Félicia BALLANGER : Oui, j’ai eu la chance de vivre bien de ma pratique. J’étais certainement une des rares cyclistes sur piste à l’époque. J’étais bien entourée, par une équipe qui faisait en sorte que je sois dans les meilleures conditions de réussites sportives et par des partenaires fidèles, qui m’ont accompagnée bien souvent tout au long de ma carrière (club, Conseil général, partenaires privés et équipe professionnelle). J’en vivais correctement mais bien évidemment tout est relatif comparé à d’autres sports ou d’autres disciplines. Disons que cela m’a permis de démarrer dans la vie « normale » de manière très correcte ; beaucoup mieux que le milieu d’où je sortais ne me l’aurait offert.
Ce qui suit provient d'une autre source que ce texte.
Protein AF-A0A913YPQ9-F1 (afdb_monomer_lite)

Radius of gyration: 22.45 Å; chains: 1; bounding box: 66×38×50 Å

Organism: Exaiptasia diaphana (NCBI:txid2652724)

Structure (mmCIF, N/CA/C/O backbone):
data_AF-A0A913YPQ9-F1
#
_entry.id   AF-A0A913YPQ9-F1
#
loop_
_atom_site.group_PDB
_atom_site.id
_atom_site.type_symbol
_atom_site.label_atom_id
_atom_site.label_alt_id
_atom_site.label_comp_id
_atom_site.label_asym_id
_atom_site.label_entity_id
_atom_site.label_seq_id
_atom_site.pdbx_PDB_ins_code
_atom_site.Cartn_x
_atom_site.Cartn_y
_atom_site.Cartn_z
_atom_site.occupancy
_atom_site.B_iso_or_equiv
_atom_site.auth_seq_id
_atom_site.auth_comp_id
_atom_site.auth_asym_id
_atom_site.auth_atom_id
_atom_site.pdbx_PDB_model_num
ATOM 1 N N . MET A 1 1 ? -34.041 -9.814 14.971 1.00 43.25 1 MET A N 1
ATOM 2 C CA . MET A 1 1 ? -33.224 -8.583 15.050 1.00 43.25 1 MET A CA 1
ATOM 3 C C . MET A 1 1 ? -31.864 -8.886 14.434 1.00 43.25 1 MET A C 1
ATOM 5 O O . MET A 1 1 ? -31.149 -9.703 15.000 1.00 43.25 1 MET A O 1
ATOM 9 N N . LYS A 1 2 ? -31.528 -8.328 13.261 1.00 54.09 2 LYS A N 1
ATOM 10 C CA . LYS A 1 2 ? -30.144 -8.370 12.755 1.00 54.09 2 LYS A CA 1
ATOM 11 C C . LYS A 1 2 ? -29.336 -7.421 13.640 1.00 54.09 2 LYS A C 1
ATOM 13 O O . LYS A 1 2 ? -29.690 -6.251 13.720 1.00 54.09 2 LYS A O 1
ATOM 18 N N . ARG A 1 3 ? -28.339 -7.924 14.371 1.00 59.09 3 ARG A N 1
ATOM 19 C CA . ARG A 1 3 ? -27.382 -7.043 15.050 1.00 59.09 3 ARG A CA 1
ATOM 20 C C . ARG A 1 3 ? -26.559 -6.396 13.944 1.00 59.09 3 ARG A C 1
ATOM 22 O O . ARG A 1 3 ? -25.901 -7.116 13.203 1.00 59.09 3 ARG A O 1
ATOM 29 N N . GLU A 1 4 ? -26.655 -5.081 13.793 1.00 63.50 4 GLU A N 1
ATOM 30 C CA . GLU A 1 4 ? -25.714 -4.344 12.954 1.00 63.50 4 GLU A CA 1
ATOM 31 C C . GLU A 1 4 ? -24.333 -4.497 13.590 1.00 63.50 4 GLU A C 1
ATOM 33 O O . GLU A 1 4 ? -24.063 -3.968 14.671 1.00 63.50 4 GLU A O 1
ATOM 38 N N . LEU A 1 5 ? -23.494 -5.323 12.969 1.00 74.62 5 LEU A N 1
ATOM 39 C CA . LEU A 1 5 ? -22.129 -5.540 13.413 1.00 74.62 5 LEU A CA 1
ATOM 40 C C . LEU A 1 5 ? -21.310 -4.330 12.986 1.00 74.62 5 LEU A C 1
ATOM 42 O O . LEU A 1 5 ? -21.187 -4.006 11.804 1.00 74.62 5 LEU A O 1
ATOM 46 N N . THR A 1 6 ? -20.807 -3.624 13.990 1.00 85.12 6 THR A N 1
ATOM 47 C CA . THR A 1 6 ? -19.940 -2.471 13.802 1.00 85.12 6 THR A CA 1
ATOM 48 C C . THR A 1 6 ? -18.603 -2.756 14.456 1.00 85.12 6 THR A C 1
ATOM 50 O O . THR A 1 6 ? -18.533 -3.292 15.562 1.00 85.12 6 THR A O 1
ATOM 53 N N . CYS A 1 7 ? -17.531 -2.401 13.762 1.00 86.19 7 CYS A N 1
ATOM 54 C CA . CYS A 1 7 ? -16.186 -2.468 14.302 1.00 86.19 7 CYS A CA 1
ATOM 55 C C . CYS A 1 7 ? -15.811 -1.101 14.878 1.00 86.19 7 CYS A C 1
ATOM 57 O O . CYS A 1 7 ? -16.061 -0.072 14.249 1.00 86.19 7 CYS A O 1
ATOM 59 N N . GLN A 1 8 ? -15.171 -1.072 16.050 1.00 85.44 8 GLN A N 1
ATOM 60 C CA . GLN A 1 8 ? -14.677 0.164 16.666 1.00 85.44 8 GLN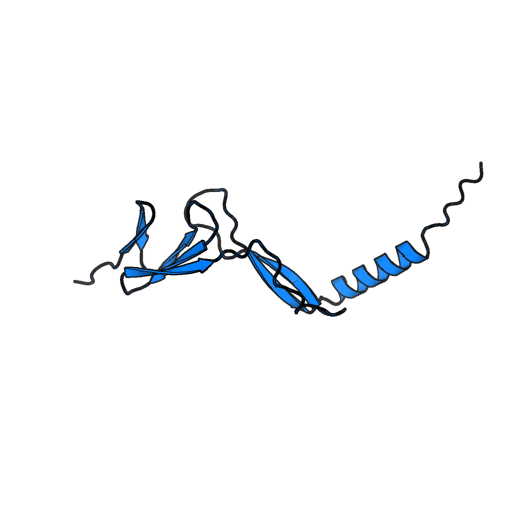 A CA 1
ATOM 61 C C . GLN A 1 8 ? -13.151 0.224 16.647 1.00 85.44 8 GLN A C 1
ATOM 63 O O . GLN A 1 8 ? -12.480 -0.682 17.138 1.00 85.44 8 GLN A O 1
ATOM 68 N N . LYS A 1 9 ? -12.591 1.295 16.077 1.00 79.50 9 LYS A N 1
ATOM 69 C CA . LYS A 1 9 ? -11.142 1.551 16.063 1.00 79.50 9 LYS A CA 1
ATOM 70 C C . LYS A 1 9 ? -10.873 3.048 15.981 1.00 79.50 9 LYS A C 1
ATOM 72 O O . LYS A 1 9 ? -11.629 3.791 15.362 1.00 79.50 9 LYS A O 1
ATOM 77 N N . ASP A 1 10 ? -9.822 3.508 16.657 1.00 76.38 10 ASP A N 1
ATOM 78 C CA . ASP A 1 10 ? -9.393 4.916 16.659 1.00 76.38 10 ASP A CA 1
ATOM 79 C C . ASP A 1 10 ? -10.473 5.938 17.088 1.00 76.38 10 ASP A C 1
ATOM 81 O O . ASP A 1 10 ? -10.399 7.121 16.730 1.00 76.38 10 ASP A O 1
ATOM 85 N N . GLY A 1 11 ? -11.451 5.488 17.887 1.00 81.06 11 GLY A N 1
ATOM 86 C CA . GLY A 1 11 ? -12.585 6.287 18.368 1.00 81.06 11 GLY A CA 1
ATOM 87 C C . GLY A 1 11 ? -13.742 6.423 17.371 1.00 81.06 11 GLY A C 1
ATOM 88 O O . GLY A 1 11 ? -14.660 7.197 17.623 1.00 81.06 11 GLY A O 1
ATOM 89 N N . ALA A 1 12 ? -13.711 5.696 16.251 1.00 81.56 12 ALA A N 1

Pourquoi avoir choisi de continuer à travailler dans le monde du sport et notamment dans la lutte anti-dopage?
Félicia BALLANGER : Je ne savais pas ce que je voulais faire après ma carrière, je savais juste que je ne voulais pas entraîner. J’ai donc continué mes études tranquillement pendant ma carrière et puis le besoin de découvrir le monde du travail s’est fait sentir. J’ai fait un stage dans mon domaine d’études, et là je me suis aperçue que le milieu sportif c’était quand même un milieu auquel j’étais attachée. Du coup, grâce aux conseils précieux de mon préparateur psychologique, je me suis lancée dans la préparation du Professorat de Sport que j’ai obtenu en 2000.
J’ai fait le choix d’être plutôt dans la voie administrative et naturellement on m’a confié les missions de suivi du sport de haut niveau et de la lutte antidopage. Ces deux missions me tiennent à cœur bien évidemment car j’aime la performance sportive mais propre. C’est très intéressant d’avoir une action sur des sportifs qui seront amenés à performer de la bonne manière, c’est contribuer à valoriser la beauté du sport.

À quels obstacles avez-vous été confrontée du fait de votre statut de femme ?
Félicia BALLANGER : Sincèrement je trouve que, sur la piste, à contrario de la route, nous avons toujours été considérées comme les garçons et je n’ai pas souffert de cela.
Certainement le fait que nos épreuves sont combinées à celles des hommes et que nous n’étions jamais isolées. Nous avons profité du même traitement médiatique et des mêmes conditions d’entraînements.

Où en est le cyclisme féminin à l’heure actuelle ?
Félicia BALLANGER : Je trouve que les choses ont bien évoluées, sur la Route notamment, et c’est très bien. Les mentalités ont évolué par rapport au sport féminin en général. Je crois vraiment que l’on est sur la bonne voie et je pense qu’il faut faire que le cyclisme masculin et le féminin évoluent ensemble, même si ça n’est pas toujours évident.